[EXERCISE PROMPT]
Among the lines below, copy exactly those from the one with "ATOM 68 N N" through the one with "ATOM 107 C CA", counting both ends.

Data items

Content starts

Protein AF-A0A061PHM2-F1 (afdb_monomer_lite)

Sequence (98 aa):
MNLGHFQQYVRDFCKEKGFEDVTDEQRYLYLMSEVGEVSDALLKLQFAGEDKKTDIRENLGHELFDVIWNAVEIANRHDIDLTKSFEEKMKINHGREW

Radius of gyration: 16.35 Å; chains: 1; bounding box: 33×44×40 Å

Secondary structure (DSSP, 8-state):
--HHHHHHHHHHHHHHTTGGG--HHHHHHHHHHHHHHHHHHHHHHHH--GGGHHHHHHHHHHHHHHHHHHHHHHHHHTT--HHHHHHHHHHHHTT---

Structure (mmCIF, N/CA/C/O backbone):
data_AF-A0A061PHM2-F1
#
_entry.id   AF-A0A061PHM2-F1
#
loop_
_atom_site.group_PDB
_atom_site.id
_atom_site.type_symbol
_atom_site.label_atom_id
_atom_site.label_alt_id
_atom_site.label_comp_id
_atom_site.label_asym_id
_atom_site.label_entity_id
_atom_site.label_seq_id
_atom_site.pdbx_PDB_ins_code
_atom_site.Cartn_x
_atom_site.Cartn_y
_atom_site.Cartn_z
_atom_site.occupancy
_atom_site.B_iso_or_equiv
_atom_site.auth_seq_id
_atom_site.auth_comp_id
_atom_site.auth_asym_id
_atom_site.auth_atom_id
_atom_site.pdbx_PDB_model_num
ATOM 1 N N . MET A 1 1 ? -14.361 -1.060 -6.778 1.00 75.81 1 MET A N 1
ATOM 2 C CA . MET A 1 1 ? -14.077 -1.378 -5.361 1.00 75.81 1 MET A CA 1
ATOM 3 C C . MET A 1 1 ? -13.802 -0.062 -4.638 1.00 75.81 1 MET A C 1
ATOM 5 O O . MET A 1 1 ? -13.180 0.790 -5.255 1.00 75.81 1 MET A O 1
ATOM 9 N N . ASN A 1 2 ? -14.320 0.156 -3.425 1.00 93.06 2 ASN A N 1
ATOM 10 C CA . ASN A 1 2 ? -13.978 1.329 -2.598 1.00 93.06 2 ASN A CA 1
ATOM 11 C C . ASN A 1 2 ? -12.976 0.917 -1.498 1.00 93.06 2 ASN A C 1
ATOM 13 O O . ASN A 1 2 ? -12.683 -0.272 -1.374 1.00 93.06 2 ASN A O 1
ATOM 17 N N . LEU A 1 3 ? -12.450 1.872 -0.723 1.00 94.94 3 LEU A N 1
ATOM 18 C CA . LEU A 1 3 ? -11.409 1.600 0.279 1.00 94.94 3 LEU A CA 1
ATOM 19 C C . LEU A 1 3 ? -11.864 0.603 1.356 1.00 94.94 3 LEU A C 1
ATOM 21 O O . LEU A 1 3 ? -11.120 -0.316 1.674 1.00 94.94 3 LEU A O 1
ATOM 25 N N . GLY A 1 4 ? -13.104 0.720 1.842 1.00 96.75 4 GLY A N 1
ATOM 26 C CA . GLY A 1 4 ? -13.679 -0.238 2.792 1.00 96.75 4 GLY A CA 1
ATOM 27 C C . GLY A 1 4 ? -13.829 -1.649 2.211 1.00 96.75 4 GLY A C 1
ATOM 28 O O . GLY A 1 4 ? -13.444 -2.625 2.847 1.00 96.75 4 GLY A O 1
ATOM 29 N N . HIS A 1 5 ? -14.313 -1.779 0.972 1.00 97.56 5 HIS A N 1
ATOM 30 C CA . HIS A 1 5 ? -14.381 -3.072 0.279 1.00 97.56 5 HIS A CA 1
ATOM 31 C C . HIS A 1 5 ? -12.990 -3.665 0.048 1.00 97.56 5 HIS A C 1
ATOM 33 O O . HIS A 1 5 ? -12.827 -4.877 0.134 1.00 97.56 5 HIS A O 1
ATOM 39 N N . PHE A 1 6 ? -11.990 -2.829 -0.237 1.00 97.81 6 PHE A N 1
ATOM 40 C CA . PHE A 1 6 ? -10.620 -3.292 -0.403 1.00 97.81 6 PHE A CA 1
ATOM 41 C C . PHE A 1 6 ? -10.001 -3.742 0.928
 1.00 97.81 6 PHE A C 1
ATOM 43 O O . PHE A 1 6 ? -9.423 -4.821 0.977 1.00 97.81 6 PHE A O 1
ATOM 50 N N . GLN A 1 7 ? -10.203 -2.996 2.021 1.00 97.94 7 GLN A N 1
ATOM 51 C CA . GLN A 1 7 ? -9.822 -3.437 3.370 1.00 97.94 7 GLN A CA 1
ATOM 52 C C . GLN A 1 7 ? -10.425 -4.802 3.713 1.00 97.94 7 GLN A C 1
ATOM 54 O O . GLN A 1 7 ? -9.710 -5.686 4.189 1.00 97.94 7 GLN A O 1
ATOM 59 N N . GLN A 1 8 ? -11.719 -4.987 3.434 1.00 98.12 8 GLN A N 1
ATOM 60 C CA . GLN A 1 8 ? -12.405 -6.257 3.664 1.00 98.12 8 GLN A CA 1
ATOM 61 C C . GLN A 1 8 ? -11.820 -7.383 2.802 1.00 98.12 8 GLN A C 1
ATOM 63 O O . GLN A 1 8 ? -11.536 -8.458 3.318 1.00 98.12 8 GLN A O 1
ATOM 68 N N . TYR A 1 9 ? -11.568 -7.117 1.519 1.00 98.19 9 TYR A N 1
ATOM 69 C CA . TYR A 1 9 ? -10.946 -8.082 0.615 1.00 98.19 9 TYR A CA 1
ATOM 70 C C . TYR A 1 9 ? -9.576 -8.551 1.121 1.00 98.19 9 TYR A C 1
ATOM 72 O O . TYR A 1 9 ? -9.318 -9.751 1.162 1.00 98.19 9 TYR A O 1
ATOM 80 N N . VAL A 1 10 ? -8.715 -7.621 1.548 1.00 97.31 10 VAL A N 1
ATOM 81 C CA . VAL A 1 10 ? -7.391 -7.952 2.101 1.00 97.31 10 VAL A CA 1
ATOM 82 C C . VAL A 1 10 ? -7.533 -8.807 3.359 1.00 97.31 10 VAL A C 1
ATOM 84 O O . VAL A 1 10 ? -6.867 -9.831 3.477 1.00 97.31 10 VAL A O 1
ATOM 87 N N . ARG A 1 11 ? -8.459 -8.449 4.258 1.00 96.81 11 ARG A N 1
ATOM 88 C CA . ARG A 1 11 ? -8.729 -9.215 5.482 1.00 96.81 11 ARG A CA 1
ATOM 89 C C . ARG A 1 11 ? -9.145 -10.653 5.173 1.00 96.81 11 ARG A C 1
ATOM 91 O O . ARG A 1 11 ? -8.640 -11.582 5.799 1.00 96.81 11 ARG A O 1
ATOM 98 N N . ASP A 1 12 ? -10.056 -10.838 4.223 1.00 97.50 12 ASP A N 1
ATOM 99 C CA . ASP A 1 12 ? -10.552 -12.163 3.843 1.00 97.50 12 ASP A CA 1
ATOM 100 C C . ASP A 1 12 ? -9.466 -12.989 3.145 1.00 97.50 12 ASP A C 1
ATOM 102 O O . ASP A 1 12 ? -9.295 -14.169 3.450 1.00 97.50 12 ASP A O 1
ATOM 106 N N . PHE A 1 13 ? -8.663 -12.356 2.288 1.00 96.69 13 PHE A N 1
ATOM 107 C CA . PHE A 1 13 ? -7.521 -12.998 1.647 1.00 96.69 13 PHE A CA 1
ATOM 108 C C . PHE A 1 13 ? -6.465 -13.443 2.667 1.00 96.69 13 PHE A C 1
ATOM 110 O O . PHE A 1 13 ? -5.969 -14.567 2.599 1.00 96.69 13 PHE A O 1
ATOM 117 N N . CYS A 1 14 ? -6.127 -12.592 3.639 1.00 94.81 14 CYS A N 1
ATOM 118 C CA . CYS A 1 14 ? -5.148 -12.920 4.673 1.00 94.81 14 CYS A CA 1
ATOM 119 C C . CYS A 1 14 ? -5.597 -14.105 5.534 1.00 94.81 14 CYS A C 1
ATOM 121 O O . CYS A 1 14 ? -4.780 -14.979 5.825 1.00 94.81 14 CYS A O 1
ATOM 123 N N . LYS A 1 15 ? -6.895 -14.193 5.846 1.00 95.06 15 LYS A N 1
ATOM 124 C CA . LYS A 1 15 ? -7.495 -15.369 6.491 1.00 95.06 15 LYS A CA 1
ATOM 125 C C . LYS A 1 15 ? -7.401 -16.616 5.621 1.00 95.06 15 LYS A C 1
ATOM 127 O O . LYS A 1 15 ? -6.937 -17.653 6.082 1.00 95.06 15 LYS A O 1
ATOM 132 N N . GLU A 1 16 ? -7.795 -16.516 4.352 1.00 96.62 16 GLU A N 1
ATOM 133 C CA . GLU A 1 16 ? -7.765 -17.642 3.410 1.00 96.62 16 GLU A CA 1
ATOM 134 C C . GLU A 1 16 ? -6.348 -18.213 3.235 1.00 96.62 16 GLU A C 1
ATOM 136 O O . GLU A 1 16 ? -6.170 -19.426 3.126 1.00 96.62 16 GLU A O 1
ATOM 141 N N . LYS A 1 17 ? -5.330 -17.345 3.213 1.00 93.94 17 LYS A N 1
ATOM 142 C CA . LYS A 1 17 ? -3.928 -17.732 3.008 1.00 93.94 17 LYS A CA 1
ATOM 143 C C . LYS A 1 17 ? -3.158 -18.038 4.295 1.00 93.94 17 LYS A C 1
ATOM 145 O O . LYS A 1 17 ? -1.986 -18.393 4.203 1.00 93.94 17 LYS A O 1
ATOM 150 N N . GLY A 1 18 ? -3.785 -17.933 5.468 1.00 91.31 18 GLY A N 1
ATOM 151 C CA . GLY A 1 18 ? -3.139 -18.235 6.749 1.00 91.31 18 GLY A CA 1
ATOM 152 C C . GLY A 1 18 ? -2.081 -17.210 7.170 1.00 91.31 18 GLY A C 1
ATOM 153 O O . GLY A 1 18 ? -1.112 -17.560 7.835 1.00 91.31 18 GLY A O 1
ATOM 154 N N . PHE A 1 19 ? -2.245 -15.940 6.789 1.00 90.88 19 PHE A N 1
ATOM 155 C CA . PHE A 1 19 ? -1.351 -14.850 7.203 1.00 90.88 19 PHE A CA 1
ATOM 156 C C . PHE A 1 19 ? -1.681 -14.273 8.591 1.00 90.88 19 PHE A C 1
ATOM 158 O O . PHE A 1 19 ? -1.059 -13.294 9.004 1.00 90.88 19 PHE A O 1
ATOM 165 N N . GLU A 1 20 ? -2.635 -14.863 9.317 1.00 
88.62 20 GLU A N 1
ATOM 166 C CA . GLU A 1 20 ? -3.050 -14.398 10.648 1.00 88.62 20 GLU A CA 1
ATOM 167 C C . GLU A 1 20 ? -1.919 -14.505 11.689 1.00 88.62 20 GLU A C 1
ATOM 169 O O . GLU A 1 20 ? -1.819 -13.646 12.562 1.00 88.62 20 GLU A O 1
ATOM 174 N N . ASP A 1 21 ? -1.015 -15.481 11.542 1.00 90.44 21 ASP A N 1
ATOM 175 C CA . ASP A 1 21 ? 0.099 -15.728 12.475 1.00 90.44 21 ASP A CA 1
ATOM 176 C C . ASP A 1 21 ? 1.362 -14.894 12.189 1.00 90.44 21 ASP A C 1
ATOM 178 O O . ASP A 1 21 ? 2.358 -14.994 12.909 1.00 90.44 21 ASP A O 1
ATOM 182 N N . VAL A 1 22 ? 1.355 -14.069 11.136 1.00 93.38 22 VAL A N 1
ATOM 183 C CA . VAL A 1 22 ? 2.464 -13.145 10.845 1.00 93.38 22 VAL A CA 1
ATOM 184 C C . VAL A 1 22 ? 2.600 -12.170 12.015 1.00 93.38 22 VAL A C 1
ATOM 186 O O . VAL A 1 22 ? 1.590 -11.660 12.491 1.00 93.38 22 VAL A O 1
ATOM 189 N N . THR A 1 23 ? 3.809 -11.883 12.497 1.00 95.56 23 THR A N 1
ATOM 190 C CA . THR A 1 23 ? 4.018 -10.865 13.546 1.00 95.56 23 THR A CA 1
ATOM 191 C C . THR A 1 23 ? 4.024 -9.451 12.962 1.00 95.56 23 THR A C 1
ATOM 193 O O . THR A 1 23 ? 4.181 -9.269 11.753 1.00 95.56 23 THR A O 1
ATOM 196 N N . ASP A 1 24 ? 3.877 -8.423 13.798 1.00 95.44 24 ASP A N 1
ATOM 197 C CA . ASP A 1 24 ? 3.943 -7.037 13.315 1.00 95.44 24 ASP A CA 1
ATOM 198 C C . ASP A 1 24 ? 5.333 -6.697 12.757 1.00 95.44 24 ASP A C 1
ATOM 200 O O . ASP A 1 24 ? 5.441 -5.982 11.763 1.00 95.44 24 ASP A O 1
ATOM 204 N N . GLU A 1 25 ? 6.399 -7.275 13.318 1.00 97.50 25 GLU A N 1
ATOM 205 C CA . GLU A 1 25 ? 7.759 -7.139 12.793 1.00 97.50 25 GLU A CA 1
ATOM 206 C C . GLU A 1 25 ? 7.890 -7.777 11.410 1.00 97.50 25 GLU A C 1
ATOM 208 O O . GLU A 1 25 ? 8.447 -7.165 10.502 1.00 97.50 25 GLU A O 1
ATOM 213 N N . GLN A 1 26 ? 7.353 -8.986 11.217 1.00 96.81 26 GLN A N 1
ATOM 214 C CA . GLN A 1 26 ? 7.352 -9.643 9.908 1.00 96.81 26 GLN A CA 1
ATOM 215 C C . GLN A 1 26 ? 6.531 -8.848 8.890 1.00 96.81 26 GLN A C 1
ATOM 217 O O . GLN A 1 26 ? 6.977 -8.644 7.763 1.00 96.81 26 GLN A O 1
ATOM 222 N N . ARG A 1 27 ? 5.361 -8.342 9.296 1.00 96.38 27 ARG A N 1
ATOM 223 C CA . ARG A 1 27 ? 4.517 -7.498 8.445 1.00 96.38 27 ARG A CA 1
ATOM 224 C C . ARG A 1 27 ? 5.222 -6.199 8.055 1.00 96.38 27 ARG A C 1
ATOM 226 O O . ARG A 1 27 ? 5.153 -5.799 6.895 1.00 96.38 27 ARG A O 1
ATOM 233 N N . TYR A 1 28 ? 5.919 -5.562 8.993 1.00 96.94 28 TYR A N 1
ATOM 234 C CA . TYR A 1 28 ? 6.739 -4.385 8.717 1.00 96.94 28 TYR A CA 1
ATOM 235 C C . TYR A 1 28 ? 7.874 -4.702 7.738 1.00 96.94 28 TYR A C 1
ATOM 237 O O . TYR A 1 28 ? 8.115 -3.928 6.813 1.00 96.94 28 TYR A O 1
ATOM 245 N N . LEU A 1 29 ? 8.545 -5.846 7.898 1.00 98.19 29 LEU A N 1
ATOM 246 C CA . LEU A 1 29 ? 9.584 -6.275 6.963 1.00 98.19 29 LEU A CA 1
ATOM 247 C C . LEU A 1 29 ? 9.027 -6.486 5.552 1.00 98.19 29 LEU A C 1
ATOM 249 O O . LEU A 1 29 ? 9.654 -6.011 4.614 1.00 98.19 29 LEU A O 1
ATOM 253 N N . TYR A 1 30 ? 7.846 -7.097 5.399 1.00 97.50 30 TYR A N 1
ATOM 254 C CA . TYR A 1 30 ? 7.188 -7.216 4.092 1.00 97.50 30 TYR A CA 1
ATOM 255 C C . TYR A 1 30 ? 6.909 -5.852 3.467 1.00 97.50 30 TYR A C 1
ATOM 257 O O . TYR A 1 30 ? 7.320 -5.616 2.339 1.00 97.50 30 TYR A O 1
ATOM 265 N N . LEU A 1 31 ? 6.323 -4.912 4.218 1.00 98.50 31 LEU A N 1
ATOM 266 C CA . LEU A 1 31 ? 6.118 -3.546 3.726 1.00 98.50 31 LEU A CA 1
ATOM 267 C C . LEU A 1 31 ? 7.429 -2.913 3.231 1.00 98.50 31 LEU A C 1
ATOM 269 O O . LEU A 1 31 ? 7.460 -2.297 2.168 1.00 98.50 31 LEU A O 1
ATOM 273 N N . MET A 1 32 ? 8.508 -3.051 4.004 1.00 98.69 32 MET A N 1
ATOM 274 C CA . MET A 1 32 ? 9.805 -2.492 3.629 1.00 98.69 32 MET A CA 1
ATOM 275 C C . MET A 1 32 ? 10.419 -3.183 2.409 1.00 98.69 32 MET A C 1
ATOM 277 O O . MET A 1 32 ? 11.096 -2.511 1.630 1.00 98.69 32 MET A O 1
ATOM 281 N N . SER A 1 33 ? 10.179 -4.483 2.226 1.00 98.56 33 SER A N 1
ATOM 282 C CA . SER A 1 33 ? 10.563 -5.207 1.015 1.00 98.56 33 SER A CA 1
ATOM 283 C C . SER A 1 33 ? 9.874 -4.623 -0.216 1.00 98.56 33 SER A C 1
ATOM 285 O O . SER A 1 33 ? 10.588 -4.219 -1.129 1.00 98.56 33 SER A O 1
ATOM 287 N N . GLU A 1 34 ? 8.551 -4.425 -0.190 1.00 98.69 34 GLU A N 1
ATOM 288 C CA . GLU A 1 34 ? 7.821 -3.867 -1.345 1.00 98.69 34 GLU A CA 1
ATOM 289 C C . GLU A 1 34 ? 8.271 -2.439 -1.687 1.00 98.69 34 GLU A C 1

Content ends

[SOLUTION FOR THIS EXERCISE]
ATOM 68 N N . TYR A 1 9 ? -11.568 -7.117 1.519 1.00 98.19 9 TYR A N 1
ATOM 69 C CA . TYR A 1 9 ? -10.946 -8.082 0.615 1.00 98.19 9 TYR A CA 1
ATOM 70 C C . TYR A 1 9 ? -9.576 -8.551 1.121 1.00 98.19 9 TYR A C 1
ATOM 72 O O . TYR A 1 9 ? -9.318 -9.751 1.162 1.00 98.19 9 TYR A O 1
ATOM 80 N N . VAL A 1 10 ? -8.715 -7.621 1.548 1.00 97.31 10 VAL A N 1
ATOM 81 C CA . VAL A 1 10 ? -7.391 -7.952 2.101 1.00 97.31 10 VAL A CA 1
ATOM 82 C C . VAL A 1 10 ? -7.533 -8.807 3.359 1.00 97.31 10 VAL A C 1
ATOM 84 O O . VAL A 1 10 ? -6.867 -9.831 3.477 1.00 97.31 10 VAL A O 1
ATOM 87 N N . ARG A 1 11 ? -8.459 -8.449 4.258 1.00 96.81 11 ARG A N 1
ATOM 88 C CA . ARG A 1 11 ? -8.729 -9.215 5.482 1.00 96.81 11 ARG A CA 1
ATOM 89 C C . ARG A 1 11 ? -9.145 -10.653 5.173 1.00 96.81 11 ARG A C 1
ATOM 91 O O . ARG A 1 11 ? -8.640 -11.582 5.799 1.00 96.81 11 ARG A O 1
ATOM 98 N N . ASP A 1 12 ? -10.056 -10.838 4.223 1.00 97.50 12 ASP A N 1
ATOM 99 C CA . ASP A 1 12 ? -10.552 -12.163 3.843 1.00 97.50 12 ASP A CA 1
ATOM 100 C C . ASP A 1 12 ? -9.466 -12.989 3.145 1.00 97.50 12 ASP A C 1
ATOM 102 O O . ASP A 1 12 ? -9.295 -14.169 3.450 1.00 97.50 12 ASP A O 1
ATOM 106 N N . PHE A 1 13 ? -8.663 -12.356 2.288 1.00 96.69 13 PHE A N 1
ATOM 107 C CA . PHE A 1 13 ? -7.521 -12.998 1.647 1.00 96.69 13 PHE A CA 1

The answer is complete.